- [YOUR GOAL]: Go through the listing below and output exactly the line with "ATOM 132 C C", the line with "ATOM 142 O O", and each line between; omit the rest.
*** Opening RECORDS PROVIDED ***
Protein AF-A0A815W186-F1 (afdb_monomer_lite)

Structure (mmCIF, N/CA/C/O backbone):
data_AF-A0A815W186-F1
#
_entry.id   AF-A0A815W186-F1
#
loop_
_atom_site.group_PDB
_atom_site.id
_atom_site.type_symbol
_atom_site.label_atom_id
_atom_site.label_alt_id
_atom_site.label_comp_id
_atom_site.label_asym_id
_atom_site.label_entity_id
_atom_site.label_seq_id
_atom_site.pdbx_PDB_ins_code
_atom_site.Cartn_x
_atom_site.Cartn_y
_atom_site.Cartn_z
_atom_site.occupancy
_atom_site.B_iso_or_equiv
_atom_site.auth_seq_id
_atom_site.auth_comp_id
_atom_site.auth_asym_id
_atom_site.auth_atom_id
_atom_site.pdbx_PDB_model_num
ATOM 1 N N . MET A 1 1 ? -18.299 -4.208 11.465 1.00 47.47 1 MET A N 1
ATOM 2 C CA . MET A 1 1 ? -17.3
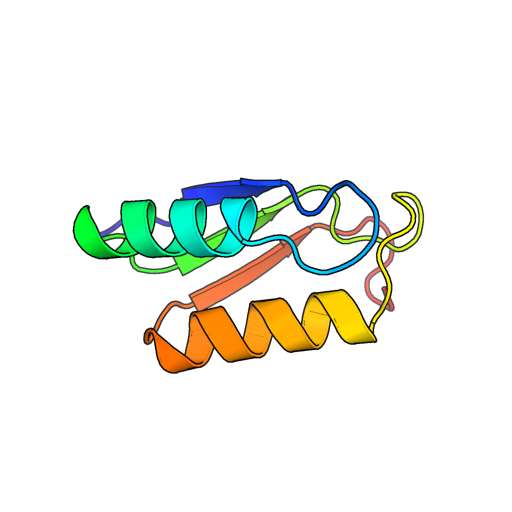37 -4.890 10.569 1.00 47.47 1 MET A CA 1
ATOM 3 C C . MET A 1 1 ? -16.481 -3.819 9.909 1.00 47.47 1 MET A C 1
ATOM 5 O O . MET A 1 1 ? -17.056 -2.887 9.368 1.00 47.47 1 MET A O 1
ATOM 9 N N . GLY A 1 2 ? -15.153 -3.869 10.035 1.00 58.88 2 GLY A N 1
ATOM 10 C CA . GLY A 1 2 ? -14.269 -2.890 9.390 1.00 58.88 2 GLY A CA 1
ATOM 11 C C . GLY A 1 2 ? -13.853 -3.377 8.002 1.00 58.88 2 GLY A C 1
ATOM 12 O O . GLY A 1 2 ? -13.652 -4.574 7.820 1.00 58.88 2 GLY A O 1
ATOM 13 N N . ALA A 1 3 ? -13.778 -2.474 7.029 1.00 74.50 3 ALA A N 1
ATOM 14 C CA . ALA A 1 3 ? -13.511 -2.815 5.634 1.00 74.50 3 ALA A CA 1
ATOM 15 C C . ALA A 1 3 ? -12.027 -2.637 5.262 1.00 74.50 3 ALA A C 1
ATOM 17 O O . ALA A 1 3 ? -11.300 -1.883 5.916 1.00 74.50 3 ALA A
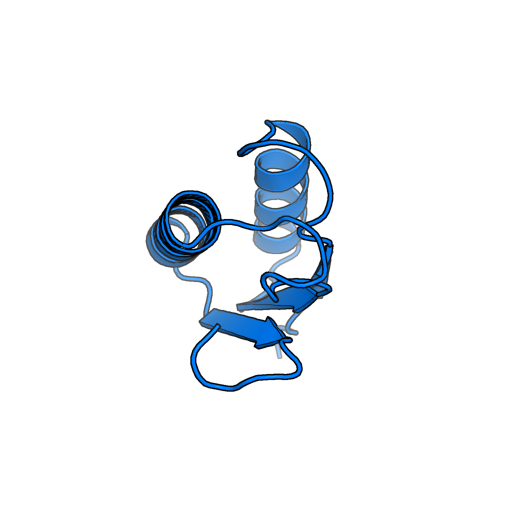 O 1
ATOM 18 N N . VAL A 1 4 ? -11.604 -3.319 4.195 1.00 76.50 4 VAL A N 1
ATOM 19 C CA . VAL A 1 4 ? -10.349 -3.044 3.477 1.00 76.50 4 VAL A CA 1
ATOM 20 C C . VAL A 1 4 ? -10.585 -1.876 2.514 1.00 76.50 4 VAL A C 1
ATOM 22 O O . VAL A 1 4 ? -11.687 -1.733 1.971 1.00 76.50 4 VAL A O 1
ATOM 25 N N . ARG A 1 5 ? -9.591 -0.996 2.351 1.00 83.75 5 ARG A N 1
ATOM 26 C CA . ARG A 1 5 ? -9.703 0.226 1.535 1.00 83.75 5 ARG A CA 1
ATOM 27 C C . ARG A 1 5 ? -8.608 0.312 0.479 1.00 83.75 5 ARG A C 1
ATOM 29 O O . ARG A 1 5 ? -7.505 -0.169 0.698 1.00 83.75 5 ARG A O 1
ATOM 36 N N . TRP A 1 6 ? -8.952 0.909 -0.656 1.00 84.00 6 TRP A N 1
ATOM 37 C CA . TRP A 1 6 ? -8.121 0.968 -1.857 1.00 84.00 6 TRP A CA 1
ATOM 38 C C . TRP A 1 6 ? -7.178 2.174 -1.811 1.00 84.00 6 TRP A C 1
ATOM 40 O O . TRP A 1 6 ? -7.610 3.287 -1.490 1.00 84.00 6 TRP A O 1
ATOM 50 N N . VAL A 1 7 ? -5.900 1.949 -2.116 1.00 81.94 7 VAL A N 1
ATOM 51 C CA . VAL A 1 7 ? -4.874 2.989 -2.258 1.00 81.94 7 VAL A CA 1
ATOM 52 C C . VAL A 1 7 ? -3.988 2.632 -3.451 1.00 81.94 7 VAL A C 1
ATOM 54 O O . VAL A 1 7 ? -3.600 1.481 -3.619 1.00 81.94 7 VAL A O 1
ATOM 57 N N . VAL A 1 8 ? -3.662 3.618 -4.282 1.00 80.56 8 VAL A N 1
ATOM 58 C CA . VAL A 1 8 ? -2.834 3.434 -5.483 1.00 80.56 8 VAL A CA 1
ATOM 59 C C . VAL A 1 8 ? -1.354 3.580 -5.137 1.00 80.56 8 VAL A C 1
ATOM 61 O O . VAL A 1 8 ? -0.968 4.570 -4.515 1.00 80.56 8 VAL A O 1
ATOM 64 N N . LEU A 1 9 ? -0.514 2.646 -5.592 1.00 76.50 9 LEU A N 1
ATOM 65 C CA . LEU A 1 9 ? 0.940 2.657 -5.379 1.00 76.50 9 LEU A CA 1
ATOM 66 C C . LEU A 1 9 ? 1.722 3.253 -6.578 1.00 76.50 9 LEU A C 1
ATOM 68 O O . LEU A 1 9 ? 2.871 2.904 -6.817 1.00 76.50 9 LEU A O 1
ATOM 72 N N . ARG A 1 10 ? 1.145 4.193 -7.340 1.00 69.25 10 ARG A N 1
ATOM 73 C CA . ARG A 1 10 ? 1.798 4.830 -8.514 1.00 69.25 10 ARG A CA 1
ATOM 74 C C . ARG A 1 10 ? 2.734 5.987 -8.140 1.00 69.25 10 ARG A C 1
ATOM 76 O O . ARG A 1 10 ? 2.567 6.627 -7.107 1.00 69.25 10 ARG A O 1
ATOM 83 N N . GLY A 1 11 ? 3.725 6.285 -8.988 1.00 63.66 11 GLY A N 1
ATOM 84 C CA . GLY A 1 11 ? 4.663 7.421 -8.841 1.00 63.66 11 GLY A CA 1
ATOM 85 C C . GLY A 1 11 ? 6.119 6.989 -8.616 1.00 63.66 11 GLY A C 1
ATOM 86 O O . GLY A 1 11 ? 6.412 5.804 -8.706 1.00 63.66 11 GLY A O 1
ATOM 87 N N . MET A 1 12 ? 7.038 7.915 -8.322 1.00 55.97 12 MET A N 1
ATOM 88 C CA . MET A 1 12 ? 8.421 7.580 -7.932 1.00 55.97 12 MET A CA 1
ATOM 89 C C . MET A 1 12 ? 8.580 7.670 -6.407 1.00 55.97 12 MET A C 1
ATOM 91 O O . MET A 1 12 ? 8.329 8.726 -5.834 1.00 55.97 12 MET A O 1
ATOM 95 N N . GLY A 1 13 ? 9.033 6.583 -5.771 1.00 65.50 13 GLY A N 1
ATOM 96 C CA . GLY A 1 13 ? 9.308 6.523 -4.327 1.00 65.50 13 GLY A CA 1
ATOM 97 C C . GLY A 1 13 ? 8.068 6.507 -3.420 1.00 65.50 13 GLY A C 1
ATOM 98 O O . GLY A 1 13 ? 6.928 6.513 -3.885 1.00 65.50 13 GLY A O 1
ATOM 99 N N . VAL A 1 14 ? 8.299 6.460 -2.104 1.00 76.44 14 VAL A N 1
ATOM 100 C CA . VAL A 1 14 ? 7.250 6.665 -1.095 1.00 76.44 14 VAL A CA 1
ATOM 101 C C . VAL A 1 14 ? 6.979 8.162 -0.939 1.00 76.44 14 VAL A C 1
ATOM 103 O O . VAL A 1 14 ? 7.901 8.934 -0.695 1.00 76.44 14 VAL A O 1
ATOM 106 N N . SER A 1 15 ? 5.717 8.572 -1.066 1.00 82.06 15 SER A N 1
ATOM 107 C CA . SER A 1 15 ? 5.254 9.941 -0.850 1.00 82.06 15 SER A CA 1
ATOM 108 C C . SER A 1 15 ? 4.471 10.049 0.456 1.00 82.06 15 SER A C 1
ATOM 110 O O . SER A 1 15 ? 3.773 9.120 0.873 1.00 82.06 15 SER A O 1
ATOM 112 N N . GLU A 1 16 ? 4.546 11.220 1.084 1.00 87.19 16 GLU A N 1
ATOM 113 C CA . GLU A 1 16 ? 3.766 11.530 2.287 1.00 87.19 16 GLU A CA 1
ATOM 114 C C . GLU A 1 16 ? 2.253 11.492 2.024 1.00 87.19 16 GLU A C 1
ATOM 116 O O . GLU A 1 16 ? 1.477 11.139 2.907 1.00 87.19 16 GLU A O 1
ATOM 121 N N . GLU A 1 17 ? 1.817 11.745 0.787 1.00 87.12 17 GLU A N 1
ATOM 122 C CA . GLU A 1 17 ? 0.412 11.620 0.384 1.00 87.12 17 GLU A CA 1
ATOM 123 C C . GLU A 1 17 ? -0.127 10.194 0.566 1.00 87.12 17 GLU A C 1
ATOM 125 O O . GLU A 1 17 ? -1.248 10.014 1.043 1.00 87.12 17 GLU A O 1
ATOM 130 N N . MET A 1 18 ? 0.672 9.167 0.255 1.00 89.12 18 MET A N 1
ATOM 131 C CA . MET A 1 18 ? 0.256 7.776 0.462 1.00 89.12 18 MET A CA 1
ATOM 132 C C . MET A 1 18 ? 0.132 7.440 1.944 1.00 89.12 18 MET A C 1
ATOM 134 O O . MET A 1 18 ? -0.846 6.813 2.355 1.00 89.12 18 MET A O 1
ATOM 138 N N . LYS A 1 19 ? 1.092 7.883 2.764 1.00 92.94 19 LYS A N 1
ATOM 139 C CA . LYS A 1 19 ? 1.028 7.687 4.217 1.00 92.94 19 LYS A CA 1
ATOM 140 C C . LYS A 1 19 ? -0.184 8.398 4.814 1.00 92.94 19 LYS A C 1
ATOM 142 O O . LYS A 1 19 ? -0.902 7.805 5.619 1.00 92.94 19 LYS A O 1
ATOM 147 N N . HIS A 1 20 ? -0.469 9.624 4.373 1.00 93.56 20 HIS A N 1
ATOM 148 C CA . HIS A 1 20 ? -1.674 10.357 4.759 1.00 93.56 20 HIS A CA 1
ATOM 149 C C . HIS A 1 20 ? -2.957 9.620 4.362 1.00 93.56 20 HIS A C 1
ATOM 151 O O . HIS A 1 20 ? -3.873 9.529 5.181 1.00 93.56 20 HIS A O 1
*** Closing RECORDS PROVIDED ***
- [EXPECTED ANSWER]:
ATOM 132 C C . MET A 1 18 ? 0.132 7.440 1.944 1.00 89.12 18 MET A C 1
ATOM 134 O O . MET A 1 18 ? -0.846 6.813 2.355 1.00 89.12 18 MET A O 1
ATOM 138 N N . LYS A 1 19 ? 1.092 7.883 2.764 1.00 92.94 19 LYS A N 1
ATOM 139 C CA . LYS A 1 19 ? 1.028 7.687 4.217 1.00 92.94 19 LYS A CA 1
ATOM 140 C C . LYS A 1 19 ? -0.184 8.398 4.814 1.00 92.94 19 LYS A C 1
ATOM 142 O O . LYS A 1 19 ? -0.902 7.805 5.619 1.00 92.94 19 LYS A O 1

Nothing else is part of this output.